Илюшка счастливо выдохнул и кинулся собирать разбросанные части насоса.
Вера, сунув руки в кармашки пестрого сарафана, разглядывала сидящих на земле Кирилла и Илью. Потом спохватилась:
— Есть будешь?
— С удовольствием.
— Ну, тогда заканчивайте и поднимайтесь.
Вера взлетела на пятый этаж. Сдернула со стула и убрала в шкаф кофточку, собрала с пола Илюшкины игрушки. Огляделась. Увидела свое жилище глазами красивого, привыкшего к роскоши мужчины, который должен был подняться сюда с минуты на минуту. Собственная бедность поразила ее. То, о чем она приучила себя не думать, воспринимать как данность, просто не замечать, стало вдруг особенно очевидным. Шкаф и две кровати из ДСП, тахта, на которой умирала мать, материн же еще трельяж, таких давно не делают, — «мой антиквариат», говорила про него Вера, — книжная полка, возле окна — маленький письменный стол, для Илюшки, ведь в школу в этом году… А ели они за угловым столиком в шестиметровой кухне.
Вера стояла посреди комнаты и растерянно озиралась. Но тут увидела свое отражение в дверце шкафа: стройная, молодая, с нежным овалом лица, светящимися глазами… Вера пригладила волосы, улыбнулась подбадривающе своему отражению, опять подумала: «А все же бочка наполовину полна» — и пошла накрывать на стол.

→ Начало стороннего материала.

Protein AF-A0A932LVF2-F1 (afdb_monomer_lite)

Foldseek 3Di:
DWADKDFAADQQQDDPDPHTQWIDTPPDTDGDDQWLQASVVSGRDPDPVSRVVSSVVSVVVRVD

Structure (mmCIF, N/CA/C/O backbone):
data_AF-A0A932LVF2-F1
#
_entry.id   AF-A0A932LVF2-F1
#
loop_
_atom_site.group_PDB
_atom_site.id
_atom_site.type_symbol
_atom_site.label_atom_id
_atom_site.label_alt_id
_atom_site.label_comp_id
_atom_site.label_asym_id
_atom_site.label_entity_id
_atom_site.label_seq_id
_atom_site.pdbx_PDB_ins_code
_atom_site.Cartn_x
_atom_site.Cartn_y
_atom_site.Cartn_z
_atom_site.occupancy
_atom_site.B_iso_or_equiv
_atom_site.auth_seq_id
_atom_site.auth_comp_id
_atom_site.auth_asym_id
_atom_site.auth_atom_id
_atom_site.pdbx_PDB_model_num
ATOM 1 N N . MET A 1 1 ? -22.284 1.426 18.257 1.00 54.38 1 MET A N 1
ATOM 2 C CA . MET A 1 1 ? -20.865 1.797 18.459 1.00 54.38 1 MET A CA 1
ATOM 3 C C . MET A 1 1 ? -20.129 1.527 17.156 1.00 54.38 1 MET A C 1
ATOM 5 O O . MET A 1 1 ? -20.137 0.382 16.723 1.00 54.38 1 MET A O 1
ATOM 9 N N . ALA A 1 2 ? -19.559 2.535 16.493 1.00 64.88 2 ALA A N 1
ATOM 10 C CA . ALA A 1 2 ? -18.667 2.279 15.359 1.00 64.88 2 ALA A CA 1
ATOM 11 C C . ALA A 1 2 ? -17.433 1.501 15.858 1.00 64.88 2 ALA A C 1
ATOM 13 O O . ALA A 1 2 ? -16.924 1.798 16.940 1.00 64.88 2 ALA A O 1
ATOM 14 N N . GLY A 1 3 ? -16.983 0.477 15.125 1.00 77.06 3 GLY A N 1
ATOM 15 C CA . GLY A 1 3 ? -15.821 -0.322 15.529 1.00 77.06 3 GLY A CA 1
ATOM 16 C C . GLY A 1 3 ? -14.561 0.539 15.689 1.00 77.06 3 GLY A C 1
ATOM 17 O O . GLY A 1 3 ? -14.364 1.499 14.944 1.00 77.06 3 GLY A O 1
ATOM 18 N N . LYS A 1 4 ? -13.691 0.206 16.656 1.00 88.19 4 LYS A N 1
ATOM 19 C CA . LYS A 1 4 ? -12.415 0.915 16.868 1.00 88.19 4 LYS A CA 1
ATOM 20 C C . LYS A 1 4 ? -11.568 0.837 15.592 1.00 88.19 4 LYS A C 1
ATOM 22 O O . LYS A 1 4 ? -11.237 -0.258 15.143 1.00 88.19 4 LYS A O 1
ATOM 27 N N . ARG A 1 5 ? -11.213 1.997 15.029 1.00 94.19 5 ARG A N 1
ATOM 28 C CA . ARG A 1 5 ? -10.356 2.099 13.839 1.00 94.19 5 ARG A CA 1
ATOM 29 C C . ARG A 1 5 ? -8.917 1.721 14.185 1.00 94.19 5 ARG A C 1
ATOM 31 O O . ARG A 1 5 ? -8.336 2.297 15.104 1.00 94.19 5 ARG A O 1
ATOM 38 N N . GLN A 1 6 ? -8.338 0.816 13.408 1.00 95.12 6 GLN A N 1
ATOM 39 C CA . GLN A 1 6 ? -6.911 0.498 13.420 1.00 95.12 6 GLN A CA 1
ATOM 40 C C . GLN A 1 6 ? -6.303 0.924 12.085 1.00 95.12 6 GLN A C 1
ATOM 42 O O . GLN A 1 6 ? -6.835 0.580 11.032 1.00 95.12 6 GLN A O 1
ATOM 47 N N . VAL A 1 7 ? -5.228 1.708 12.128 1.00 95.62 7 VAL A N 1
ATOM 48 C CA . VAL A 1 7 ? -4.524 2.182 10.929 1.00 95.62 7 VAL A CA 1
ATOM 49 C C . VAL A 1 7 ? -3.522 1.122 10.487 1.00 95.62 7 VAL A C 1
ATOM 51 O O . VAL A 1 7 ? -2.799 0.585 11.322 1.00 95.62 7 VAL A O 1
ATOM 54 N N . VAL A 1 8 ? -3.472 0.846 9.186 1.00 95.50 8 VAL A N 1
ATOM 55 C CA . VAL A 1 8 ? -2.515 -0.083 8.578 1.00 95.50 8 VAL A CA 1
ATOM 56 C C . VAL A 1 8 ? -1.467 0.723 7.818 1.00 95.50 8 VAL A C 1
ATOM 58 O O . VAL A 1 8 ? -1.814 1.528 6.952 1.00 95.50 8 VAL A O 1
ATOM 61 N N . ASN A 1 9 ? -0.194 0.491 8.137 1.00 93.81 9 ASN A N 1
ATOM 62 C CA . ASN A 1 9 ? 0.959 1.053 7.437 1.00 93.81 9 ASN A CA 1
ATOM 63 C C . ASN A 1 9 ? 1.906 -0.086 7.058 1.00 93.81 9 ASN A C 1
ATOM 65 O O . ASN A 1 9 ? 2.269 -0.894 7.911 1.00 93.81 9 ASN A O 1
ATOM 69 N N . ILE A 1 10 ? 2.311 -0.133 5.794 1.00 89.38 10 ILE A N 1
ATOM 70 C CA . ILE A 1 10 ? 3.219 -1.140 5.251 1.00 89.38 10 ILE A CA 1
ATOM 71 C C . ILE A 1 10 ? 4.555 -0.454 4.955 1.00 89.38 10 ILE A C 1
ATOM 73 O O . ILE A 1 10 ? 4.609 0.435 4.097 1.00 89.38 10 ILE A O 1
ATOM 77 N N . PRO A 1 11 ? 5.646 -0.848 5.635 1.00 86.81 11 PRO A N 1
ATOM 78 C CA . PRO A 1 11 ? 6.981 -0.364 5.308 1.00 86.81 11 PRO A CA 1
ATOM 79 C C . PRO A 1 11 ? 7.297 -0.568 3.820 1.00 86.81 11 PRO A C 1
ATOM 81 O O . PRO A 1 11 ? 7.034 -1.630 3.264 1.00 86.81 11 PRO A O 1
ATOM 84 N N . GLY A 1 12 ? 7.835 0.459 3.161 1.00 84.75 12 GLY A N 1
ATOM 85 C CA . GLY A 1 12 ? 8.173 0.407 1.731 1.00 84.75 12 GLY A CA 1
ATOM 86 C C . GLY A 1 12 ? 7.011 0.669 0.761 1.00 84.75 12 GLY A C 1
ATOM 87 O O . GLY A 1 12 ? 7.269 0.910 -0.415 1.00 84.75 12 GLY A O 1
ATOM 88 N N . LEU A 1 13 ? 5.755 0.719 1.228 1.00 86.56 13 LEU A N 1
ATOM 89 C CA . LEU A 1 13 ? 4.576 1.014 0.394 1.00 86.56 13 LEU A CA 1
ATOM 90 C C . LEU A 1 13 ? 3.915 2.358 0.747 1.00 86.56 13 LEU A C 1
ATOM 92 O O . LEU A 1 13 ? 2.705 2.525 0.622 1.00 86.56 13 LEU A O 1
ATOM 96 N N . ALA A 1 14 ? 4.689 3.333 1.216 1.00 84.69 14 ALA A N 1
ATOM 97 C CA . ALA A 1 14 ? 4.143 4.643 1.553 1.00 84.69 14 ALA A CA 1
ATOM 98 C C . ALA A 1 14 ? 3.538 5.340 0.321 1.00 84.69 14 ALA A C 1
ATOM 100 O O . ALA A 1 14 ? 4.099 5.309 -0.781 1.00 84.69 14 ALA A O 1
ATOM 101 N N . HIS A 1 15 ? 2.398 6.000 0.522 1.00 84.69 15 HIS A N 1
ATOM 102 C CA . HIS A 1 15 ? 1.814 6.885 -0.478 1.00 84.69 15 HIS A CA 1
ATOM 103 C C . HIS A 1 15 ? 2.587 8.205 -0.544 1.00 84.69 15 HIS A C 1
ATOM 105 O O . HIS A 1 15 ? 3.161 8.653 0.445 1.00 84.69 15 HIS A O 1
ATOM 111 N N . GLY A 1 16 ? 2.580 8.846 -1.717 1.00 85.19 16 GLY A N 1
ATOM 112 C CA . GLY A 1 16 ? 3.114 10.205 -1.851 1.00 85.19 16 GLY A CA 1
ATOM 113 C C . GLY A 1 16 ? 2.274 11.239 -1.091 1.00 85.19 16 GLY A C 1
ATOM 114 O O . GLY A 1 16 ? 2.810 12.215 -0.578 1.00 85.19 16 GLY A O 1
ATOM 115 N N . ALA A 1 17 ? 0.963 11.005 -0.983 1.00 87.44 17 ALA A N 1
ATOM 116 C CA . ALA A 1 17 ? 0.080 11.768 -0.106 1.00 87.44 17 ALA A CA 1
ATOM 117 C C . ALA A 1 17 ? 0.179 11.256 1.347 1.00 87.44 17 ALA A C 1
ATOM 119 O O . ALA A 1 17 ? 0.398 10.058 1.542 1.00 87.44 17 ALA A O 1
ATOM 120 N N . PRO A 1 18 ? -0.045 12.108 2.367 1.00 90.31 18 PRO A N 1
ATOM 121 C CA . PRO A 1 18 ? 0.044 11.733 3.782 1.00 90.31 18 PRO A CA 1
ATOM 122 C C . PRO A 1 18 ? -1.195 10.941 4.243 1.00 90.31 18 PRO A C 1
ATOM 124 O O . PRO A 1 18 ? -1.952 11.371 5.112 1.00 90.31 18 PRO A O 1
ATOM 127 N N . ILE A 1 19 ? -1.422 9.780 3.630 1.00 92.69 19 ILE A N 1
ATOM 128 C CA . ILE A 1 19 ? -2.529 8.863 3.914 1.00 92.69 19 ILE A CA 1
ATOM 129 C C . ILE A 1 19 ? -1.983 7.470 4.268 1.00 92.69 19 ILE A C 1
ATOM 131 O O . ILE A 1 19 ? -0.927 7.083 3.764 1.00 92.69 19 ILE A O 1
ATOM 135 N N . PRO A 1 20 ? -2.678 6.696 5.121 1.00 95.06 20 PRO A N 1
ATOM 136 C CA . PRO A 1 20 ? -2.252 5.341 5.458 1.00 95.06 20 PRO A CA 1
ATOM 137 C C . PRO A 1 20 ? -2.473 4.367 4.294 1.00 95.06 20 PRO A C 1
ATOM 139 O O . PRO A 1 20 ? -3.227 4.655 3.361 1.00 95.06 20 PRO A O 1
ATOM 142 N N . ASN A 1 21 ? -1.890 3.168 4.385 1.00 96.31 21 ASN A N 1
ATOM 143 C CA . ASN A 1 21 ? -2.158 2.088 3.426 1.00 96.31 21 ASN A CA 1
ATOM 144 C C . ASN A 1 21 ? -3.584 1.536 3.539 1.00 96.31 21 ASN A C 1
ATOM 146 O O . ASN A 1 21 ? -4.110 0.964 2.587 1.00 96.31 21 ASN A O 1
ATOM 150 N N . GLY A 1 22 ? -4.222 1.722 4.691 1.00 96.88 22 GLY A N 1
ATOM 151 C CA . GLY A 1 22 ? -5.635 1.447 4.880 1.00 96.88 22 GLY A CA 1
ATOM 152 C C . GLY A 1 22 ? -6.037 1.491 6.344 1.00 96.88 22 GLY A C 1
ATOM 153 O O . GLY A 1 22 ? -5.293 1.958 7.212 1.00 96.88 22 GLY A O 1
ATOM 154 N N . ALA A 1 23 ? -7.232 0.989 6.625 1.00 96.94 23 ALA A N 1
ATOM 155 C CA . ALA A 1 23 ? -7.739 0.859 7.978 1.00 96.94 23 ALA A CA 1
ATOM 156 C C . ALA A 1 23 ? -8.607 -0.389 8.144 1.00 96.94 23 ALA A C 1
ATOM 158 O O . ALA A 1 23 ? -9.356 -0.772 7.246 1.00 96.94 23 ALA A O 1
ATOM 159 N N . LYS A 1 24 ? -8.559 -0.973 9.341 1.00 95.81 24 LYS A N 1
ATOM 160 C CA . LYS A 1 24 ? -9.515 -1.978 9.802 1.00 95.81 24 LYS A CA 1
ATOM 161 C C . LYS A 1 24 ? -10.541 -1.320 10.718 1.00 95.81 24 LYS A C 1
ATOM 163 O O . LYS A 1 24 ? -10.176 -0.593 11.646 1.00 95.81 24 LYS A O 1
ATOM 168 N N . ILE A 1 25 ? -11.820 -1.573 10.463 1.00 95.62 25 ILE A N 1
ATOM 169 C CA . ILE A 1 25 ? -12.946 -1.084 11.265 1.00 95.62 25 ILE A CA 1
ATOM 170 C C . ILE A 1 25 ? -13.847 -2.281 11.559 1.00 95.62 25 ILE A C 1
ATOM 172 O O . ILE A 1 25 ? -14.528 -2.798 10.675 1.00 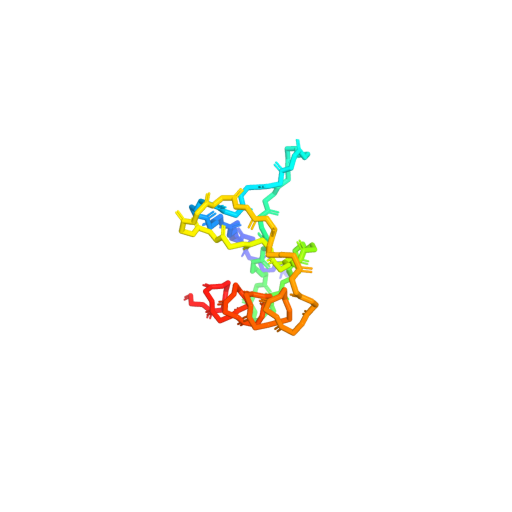95.62 25 ILE A O 1
ATOM 176 N N . GLY A 1 26 ? -13.834 -2.748 12.809 1.00 92.62 26 GLY A N 1
ATOM 177 C CA . GLY A 1 26 ? -14.524 -3.986 13.173 1.00 92.62 26 GLY A CA 1
ATOM 178 C C . GLY A 1 26 ? -13.950 -5.188 12.415 1.00 92.62 26 GLY A C 1
ATOM 179 O O . GLY A 1 26 ? -12.755 -5.470 12.505 1.00 92.62 26 GLY A O 1
ATOM 180 N N . ASN A 1 27 ? -14.802 -5.893 11.671 1.00 92.88 27 ASN A N 1
ATOM 181 C CA . ASN A 1 27 ? -14.437 -7.044 10.841 1.00 92.88 27 ASN A CA 1
ATOM 182 C C . ASN A 1 27 ? -14.114 -6.682 9.379 1.00 92.88 27 ASN A C 1
ATOM 184 O O . ASN A 1 27 ? -13.797 -7.576 8.602 1.00 92.88 27 ASN A O 1
ATOM 188 N N . MET A 1 28 ? -14.188 -5.403 9.007 1.00 94.88 28 MET A N 1
ATOM 189 C CA . MET A 1 28 ? -13.960 -4.938 7.639 1.00 94.88 28 MET A CA 1
ATOM 190 C C . MET A 1 28 ? -12.590 -4.272 7.511 1.00 94.88 28 MET A C 1
ATOM 192 O O . MET A 1 28 ? -12.150 -3.558 8.416 1.00 94.88 28 MET A O 1
ATOM 196 N N . VAL A 1 29 ? -11.939 -4.470 6.366 1.00 96.25 29 VAL A N 1
ATOM 197 C CA . VAL A 1 29 ? -10.708 -3.770 5.980 1.00 96.25 29 VAL A CA 1
ATOM 198 C C . VAL A 1 29 ? -10.967 -2.911 4.750 1.00 96.25 29 VAL A C 1
ATOM 200 O O . VAL A 1 29 ? -11.657 -3.327 3.824 1.00 96.25 29 VAL A O 1
ATOM 203 N N . PHE A 1 30 ? -10.410 -1.707 4.757 1.00 96.50 30 PHE A N 1
ATOM 204 C CA . PHE A 1 30 ? -10.502 -0.737 3.674 1.00 96.50 30 PHE A CA 1
ATOM 205 C C . PHE A 1 30 ? -9.081 -0.352 3.286 1.00 96.50 30 PHE A C 1
ATOM 207 O O . PHE A 1 30 ? -8.366 0.251 4.089 1.00 96.50 30 PHE A O 1
ATOM 214 N N . SER A 1 31 ? -8.657 -0.734 2.088 1.00 96.69 31 SER A N 1
ATOM 215 C CA . SER A 1 31 ? -7.351 -0.356 1.558 1.00 96.69 31 SER A CA 1
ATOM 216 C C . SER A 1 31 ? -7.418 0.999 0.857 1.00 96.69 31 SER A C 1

Когда через полчаса Кирилл с Ильей позвонили в дверь, на плите уже стоял разогретый борщ, в сковородке шкворчали котлеты, а на столе сверкали капельками воды вымытые огурцы, редиска, помидоры и листья салата.
— Ну, мальчики, мыть руки и за стол!
Кирилл достал из сумки телефон.
— Я с подарком. На второй кнопке мой номер, можешь звонить всегда. Остальные нужные телефоны Илья запрограммирует.
На Верины хоромы Кирилл и не глянул. А в кухню ее вписался так, точно всю жизнь здесь сидел. Вера вытирала полотенцем мокрые руки и смотрела на Кирилла. Тот подхватил с тарелки огурец, поинтересовался:
— Выпить не найдется?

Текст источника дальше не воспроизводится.